Re: [OPEN] Bitmine CoinCraft A1 28nm chip distribution / DIY support

Quote from: zefir on February 20, 2014, 10:39:07 AM

Quote from: totalslacker on February 20, 2014, 01:30:32 AM

That looks to work very well. Unfortunately my hashing test is hitting some errors at anything much over 800Mhz.

I don't see chips dropping out or bad results being produced, just that nonces are missed. My code checks for all six nonces in sequence for each job issued (all four chips are run simultaneously and the job queue is kept as full as possible).

I don't think the nonce queue is overflowing as I'm issuing the read result command very frequently (and then checking chip status for finished jobs). I will get a bunch of no results and then a chip reports a nonce that has skipped a previous result.

I haven't looked at power at the board level at all yet - hopefully that's the issue. I think this board is running a little low on the voltage front so hopefully I can clean things up with that.

The good news is that I did get it to run at up to 1.25Ghz (40GH/s). About two-thirds of the nonces were dropped but it successfully ran the test (101 jobs) to completion.

My SPI frequency is a little low (think it's around 250Khz) but I wouldn't expect that to cause issues unless it were so low that the nonce queues couldn't be serviced frequently enough?

For 1.25GHz to work stable, you will need extreme cooling. Once the initial stress is over, I plan to develop a stackable 16-chip board for a submerged setup. A 10 PCB stack will fit into one liter - 160 chips ran at 40GHps, or 6.4TH in-a-box. But for heatsink cooling 1.25GHz is definitively a challenge.

As for the work / result pipelining: luckily, with input and output queues the job feeding and collecting of results is de-coupled, leaving you the freedom to find a good trade-off between their priorities. We dimensioned the output queue based on statistics collected from mining sessions which resulted in 99.9% of all jobs have 4 or less results.

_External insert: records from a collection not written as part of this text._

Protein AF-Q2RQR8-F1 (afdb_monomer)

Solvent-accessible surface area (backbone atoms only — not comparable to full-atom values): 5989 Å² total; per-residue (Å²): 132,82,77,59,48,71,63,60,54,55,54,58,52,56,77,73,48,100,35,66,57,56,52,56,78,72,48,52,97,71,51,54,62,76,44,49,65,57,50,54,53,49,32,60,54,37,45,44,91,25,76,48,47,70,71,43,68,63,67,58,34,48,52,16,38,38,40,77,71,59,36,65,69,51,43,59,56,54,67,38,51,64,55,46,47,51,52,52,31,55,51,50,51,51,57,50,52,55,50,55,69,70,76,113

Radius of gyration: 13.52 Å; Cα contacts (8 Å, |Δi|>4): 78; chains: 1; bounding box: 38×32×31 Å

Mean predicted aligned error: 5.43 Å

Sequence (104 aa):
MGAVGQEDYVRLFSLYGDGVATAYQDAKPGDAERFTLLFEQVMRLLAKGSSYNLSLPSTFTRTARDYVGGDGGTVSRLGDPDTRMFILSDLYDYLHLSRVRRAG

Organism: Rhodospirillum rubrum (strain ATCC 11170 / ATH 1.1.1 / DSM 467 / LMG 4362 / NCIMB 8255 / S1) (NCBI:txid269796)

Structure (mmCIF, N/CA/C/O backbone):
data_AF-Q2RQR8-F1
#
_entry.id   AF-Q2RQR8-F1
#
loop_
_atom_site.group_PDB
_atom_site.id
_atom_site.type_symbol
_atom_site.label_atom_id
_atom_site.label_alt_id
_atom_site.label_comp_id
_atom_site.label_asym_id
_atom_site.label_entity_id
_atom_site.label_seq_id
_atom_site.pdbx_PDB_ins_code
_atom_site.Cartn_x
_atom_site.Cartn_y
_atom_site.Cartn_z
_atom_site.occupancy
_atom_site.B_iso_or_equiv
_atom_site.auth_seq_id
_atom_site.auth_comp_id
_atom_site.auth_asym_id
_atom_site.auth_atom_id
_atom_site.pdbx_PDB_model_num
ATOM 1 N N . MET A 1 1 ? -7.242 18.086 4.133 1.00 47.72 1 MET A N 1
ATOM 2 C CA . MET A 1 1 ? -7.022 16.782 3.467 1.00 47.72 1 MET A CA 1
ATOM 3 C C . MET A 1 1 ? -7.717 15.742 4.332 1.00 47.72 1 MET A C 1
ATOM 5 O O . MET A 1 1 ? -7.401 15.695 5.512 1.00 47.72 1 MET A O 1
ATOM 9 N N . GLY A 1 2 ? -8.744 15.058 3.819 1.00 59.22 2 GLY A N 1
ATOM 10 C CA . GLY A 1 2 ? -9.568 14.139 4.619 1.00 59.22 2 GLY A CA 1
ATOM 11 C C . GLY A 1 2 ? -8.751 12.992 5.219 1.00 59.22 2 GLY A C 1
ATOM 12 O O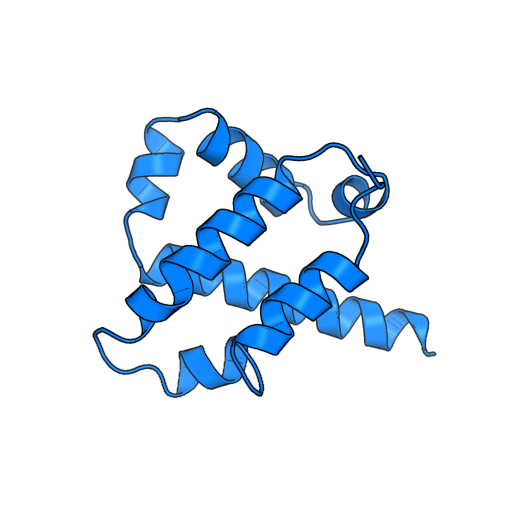 . GLY A 1 2 ? -7.706 12.627 4.675 1.00 59.22 2 GLY A O 1
ATOM 13 N N . ALA A 1 3 ? -9.201 12.462 6.357 1.00 76.38 3 ALA A N 1
ATOM 14 C CA . ALA A 1 3 ? -8.583 11.295 6.973 1.00 76.38 3 ALA A CA 1
ATOM 15 C C . ALA A 1 3 ? -8.748 10.083 6.044 1.00 76.38 3 ALA A C 1
ATOM 17 O O . ALA A 1 3 ? -9.863 9.791 5.629 1.00 76.38 3 ALA A O 1
ATOM 18 N N . VAL A 1 4 ? -7.647 9.395 5.722 1.00 84.69 4 VAL A N 1
ATOM 19 C CA . VAL A 1 4 ? -7.689 8.164 4.912 1.00 84.69 4 VAL A CA 1
ATOM 20 C C . VAL A 1 4 ? -8.478 7.095 5.663 1.00 84.69 4 VAL A C 1
ATOM 22 O O . VAL A 1 4 ? -8.120 6.770 6.801 1.00 84.69 4 VAL A O 1
ATOM 25 N N . GLY A 1 5 ? -9.509 6.548 5.026 1.00 88.69 5 GLY A N 1
ATOM 26 C CA . GLY A 1 5 ? -10.372 5.492 5.546 1.00 88.69 5 GLY A CA 1
ATOM 27 C C . GLY A 1 5 ? -10.400 4.246 4.658 1.00 88.69 5 GLY A C 1
ATOM 28 O O . GLY A 1 5 ? -9.849 4.222 3.561 1.00 88.69 5 GLY A O 1
ATOM 29 N N . GLN A 1 6 ? -11.078 3.195 5.131 1.00 89.50 6 GLN A N 1
ATOM 30 C CA . GLN A 1 6 ? -11.254 1.940 4.385 1.00 89.50 6 GLN A CA 1
ATOM 31 C C . GLN A 1 6 ? -11.864 2.157 2.993 1.00 89.50 6 GLN A C 1
ATOM 33 O O . GLN A 1 6 ? -11.476 1.497 2.031 1.00 89.50 6 GLN A O 1
ATOM 38 N N . GLU A 1 7 ? -12.814 3.086 2.892 1.00 89.62 7 GLU A N 1
ATOM 39 C CA . GLU A 1 7 ? -13.547 3.391 1.662 1.00 89.62 7 GLU A CA 1
ATOM 40 C C . GLU A 1 7 ? -12.642 3.921 0.548 1.00 89.62 7 GLU A C 1
ATOM 42 O O . GLU A 1 7 ? -12.891 3.622 -0.618 1.00 89.62 7 GLU A O 1
ATOM 47 N N . ASP A 1 8 ? -11.559 4.632 0.885 1.00 92.00 8 ASP A N 1
ATOM 48 C CA . ASP A 1 8 ? -10.593 5.119 -0.104 1.00 92.00 8 ASP A CA 1
ATOM 49 C C . ASP A 1 8 ? -9.925 3.949 -0.834 1.00 92.00 8 ASP A C 1
ATOM 51 O O . ASP A 1 8 ? -9.813 3.954 -2.061 1.00 92.00 8 ASP A O 1
ATOM 55 N N . TYR A 1 9 ? -9.538 2.910 -0.089 1.00 91.50 9 TYR A N 1
ATOM 56 C CA . TYR A 1 9 ? -8.947 1.703 -0.661 1.00 91.50 9 TYR A CA 1
ATOM 57 C C . TYR A 1 9 ? -9.965 0.922 -1.484 1.00 91.50 9 TYR A C 1
ATOM 59 O O . TYR A 1 9 ? -9.679 0.560 -2.622 1.00 91.50 9 TYR A O 1
ATOM 67 N N . VAL A 1 10 ? -11.166 0.697 -0.943 1.00 87.81 10 VAL A N 1
ATOM 68 C CA . VAL A 1 10 ? -12.240 -0.010 -1.661 1.00 87.81 10 VAL A CA 1
ATOM 69 C C . VAL A 1 10 ? -12.555 0.693 -2.981 1.00 87.81 10 VAL A C 1
ATOM 71 O O . VAL A 1 10 ? -12.668 0.037 -4.015 1.00 87.81 10 VAL A O 1
ATOM 74 N N . ARG A 1 11 ? -12.625 2.028 -2.971 1.00 89.19 11 ARG A N 1
ATOM 75 C CA . ARG A 1 11 ? -12.841 2.825 -4.177 1.00 89.19 11 ARG A CA 1
ATOM 76 C C . ARG A 1 11 ? -11.702 2.654 -5.177 1.00 89.19 11 ARG A C 1
ATOM 78 O O . ARG A 1 11 ? -11.990 2.431 -6.347 1.00 89.19 11 ARG A O 1
ATOM 85 N N . LEU A 1 12 ? -10.441 2.711 -4.743 1.00 89.75 12 LEU A N 1
ATOM 86 C CA . LEU A 1 12 ? -9.299 2.477 -5.634 1.00 89.75 12 LEU A CA 1
ATOM 87 C C . LEU A 1 12 ? -9.342 1.091 -6.277 1.00 89.75 12 LEU A C 1
ATOM 89 O O . LEU A 1 12 ? -9.219 0.988 -7.493 1.00 89.75 12 LEU A O 1
ATOM 93 N N . PHE A 1 13 ? -9.568 0.043 -5.485 1.00 87.88 13 PHE A N 1
ATOM 94 C CA . PHE A 1 13 ? -9.651 -1.324 -5.996 1.00 87.88 13 PHE A CA 1
ATOM 95 C C . PHE A 1 13 ? -10.824 -1.512 -6.970 1.00 87.88 13 PHE A C 1
ATOM 97 O O . PHE A 1 13 ? -10.658 -2.179 -7.987 1.00 87.88 13 PHE A O 1
ATOM 104 N N . SER A 1 14 ? -11.971 -0.865 -6.726 1.00 85.00 14 SER A N 1
ATOM 105 C CA . SER A 1 14 ? -13.148 -0.966 -7.606 1.00 85.00 14 SER A CA 1
ATOM 106 C C . SER A 1 14 ? -12.926 -0.426 -9.025 1.00 85.00 14 SER A C 1
ATOM 108 O O . SER A 1 14 ? -13.611 -0.848 -9.952 1.00 85.00 14 SER A O 1
ATOM 110 N N . LEU A 1 15 ? -11.949 0.468 -9.224 1.00 84.69 15 LEU A N 1
ATOM 111 C CA . LEU A 1 15 ? -11.621 1.010 -10.549 1.00 84.69 15 LEU A CA 1
ATOM 112 C C . LEU A 1 15 ? -10.937 -0.012 -11.468 1.00 84.69 15 LEU A C 1
ATOM 114 O O . LEU A 1 15 ? -10.836 0.233 -12.667 1.00 84.69 15 LEU A O 1
ATOM 118 N N . TYR A 1 16 ? -10.475 -1.139 -10.921 1.00 78.12 16 TYR A N 1
ATOM 119 C CA . TYR A 1 16 ? -9.729 -2.163 -11.653 1.00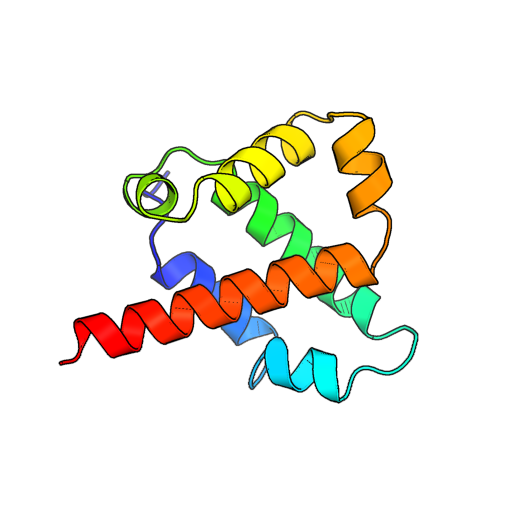 78.12 16 TYR A CA 1
ATOM 120 C C . TYR A 1 16 ? -10.525 -3.470 -11.869 1.00 78.12 16 TYR A C 1
ATOM 122 O O . TYR A 1 16 ? -9.949 -4.461 -12.312 1.00 78.12 16 TYR A O 1
ATOM 130 N N . GLY A 1 17 ? -11.844 -3.468 -11.623 1.00 69.69 17 GLY A N 1
ATOM 131 C CA . GLY A 1 17 ? -12.756 -4.590 -11.911 1.00 69.69 17 GLY A CA 1
ATOM 132 C C . GLY A 1 17 ? -13.003 -5.548 -10.737 1.00 69.69 17 GLY A C 1
ATOM 133 O O . GLY A 1 17 ? -12.687 -5.225 -9.592 1.00 69.69 17 GLY A O 1
ATOM 134 N N . ASP A 1 18 ? -13.571 -6.727 -11.034 1.00 59.84 18 ASP A N 1
ATOM 135 C CA . ASP A 1 18 ? -14.118 -7.724 -10.080 1.00 59.84 18 ASP A CA 1
ATOM 136 C C . ASP A 1 18 ? -13.081 -8.454 -9.194 1.00 59.84 18 ASP A C 1
ATOM 138 O O . ASP A 1 18 ? -13.313 -9.555 -8.697 1.00 59.84 18 ASP A O 1
ATOM 142 N N . GLY A 1 19 ? -11.939 -7.825 -8.930 1.00 64.38 19 GLY A N 1
ATOM 143 C CA . GLY A 1 19 ? -11.023 -8.237 -7.875 1.00 64.38 19 GLY A CA 1
ATOM 144 C C . GLY A 1 19 ? -9.581 -8.296 -8.337 1.00 64.38 19 GLY A C 1
ATOM 145 O O . GLY A 1 19 ? -9.241 -8.917 -9.340 1.00 64.38 19 GLY A O 1
ATOM 146 N N . VAL A 1 20 ? -8.711 -7.692 -7.533 1.00 66.69 20 VAL A N 1
ATOM 147 C CA . VAL A 1 20 ? -7.260 -7.803 -7.686 1.00 66.69 20 VAL A CA 1
ATOM 148 C C . VAL A 1 20 ? -6.776 -9.247 -7.495 1.00 66.69 20 VAL A C 1
ATOM 150 O O . VAL A 1 20 ? -5.866 -9.679 -8.196 1.00 66.69 20 VAL A O 1
ATOM 153 N N . ALA A 1 21 ? -7.437 -10.012 -6.621 1.00 62.88 21 ALA A N 1
ATOM 154 C CA . ALA A 1 21 ? -7.154 -11.430 -6.411 1.00 62.88 21 ALA A CA 1
ATOM 155 C C . ALA A 1 21 ? -7.464 -12.281 -7.659 1.00 62.88 21 ALA A C 1
ATOM 157 O O . ALA A 1 21 ? -6.601 -13.017 -8.133 1.00 62.88 21 ALA A O 1
ATOM 158 N N . THR A 1 22 ? -8.655 -12.121 -8.247 1.00 64.88 22 THR A N 1
ATOM 159 C CA . THR A 1 22 ? -9.047 -12.795 -9.500 1.00 64.88 22 THR A CA 1
ATOM 160 C C . THR A 1 22 ? -8.128 -12.380 -10.646 1.00 64.88 22 THR A C 1
ATOM 162 O O . THR A 1 22 ? -7.614 -13.205 -11.395 1.00 64.88 22 THR A O 1
ATOM 165 N N . ALA A 1 23 ? -7.832 -11.083 -10.723 1.00 65.88 23 ALA A N 1
ATOM 166 C CA . ALA A 1 23 ? -6.931 -10.527 -11.711 1.00 65.88 23 ALA A CA 1
ATOM 167 C C . ALA A 1 23 ? -5.491 -11.049 -11.620 1.00 65.88 23 ALA A C 1
ATOM 169 O O . ALA A 1 23 ? -4.808 -10.989 -12.637 1.00 65.88 23 ALA A O 1
ATOM 170 N N . TYR A 1 24 ? -5.031 -11.504 -10.448 1.00 64.38 24 TYR A N 1
ATOM 171 C CA . TYR A 1 24 ? -3.737 -12.167 -10.268 1.00 64.38 24 TYR A CA 1
ATOM 172 C C . TYR A 1 24 ? -3.783 -13.630 -10.722 1.00 64.38 24 TYR A C 1
ATOM 174 O O . TYR A 1 24 ? -2.871 -14.079 -11.407 1.00 64.38 24 TYR A O 1
ATOM 182 N N . GLN A 1 25 ? -4.851 -14.359 -10.383 1.00 65.94 25 GLN A N 1
ATOM 183 C CA . GLN A 1 25 ? -5.015 -15.763 -10.779 1.00 65.94 25 GLN A CA 1
ATOM 184 C C . GLN A 1 25 ? -5.095 -15.936 -12.301 1.00 65.94 25 GLN A C 1
ATOM 186 O O . GLN A 1 25 ? -4.539 -16.893 -12.835 1.00 65.94 25 GLN A O 1
ATOM 191 N N . ASP A 1 26 ? -5.718 -14.977 -12.988 1.00 67.50 26 ASP A N 1
ATOM 192 C CA . ASP A 1 26 ? -5.859 -14.972 -14.446 1.00 67.50 26 ASP A CA 1
ATOM 193 C C . ASP A 1 26 ? -4.796 -14.115 -15.164 1.00 67.50 26 ASP A C 1
ATOM 195 O O . ASP A 1 26 ? -4.856 -13.956 -16.388 1.00 67.50 26 ASP A O 1
ATOM 199 N N . ALA A 1 27 ? -3.835 -13.533 -14.431 1.00 64.06 27 ALA A N 1
ATOM 200 C CA . ALA A 1 27 ? -2.836 -12.629 -15.001 1.00 64.06 27 ALA A CA 1
ATOM 201 C C . ALA A 1 27 ? -1.926 -13.358 -15.994 1.00 64.06 27 ALA A C 1
ATOM 203 O O . ALA A 1 27 ? -1.240 -14.327 -15.662 1.00 64.06 27 ALA A O 1
ATOM 204 N N . LYS A 1 28 ? -1.846 -12.831 -17.214 1.00 65.12 28 LYS A N 1
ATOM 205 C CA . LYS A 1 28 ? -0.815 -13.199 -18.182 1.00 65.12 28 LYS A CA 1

If you run the A1 at nominal speed (800MHz), it will crunch the nonce range in ~160ms. That is, if every 160ms you collect the results and feed new jobs, you should get 99.9% of all potential results. To catch all results of a job with more than 4 winning nonces, you need to poll for results in-between, i.e. check every 80ms and you reduce loosing the 5th result significantly. Obviously, you can't cover all potential use cases and prevent loosing results: assume you have a job with 5 winning nonces that happen to be very close to each other - the chip will spit them out before you have time to collect. But the chances for that are negligible.

Bottom line: if you feed the chip at least every nonce period (e.g. 160ms at 800MHz) and check for jobs every half nonce period, you should be on the safe side.

As for SPI clock, I made some theoretical considerations here: https://bitcointalk.org/index.php?topic=294235.msg4554508#msg4554508

Why 16, when you already have ref.design for 8, and 8 is easier to cool...

Even when you think about immersion cooling, if enything goes wrong, your whole chain (16) goes offline...

Wouldn't it then be smarter to stick with 8 ?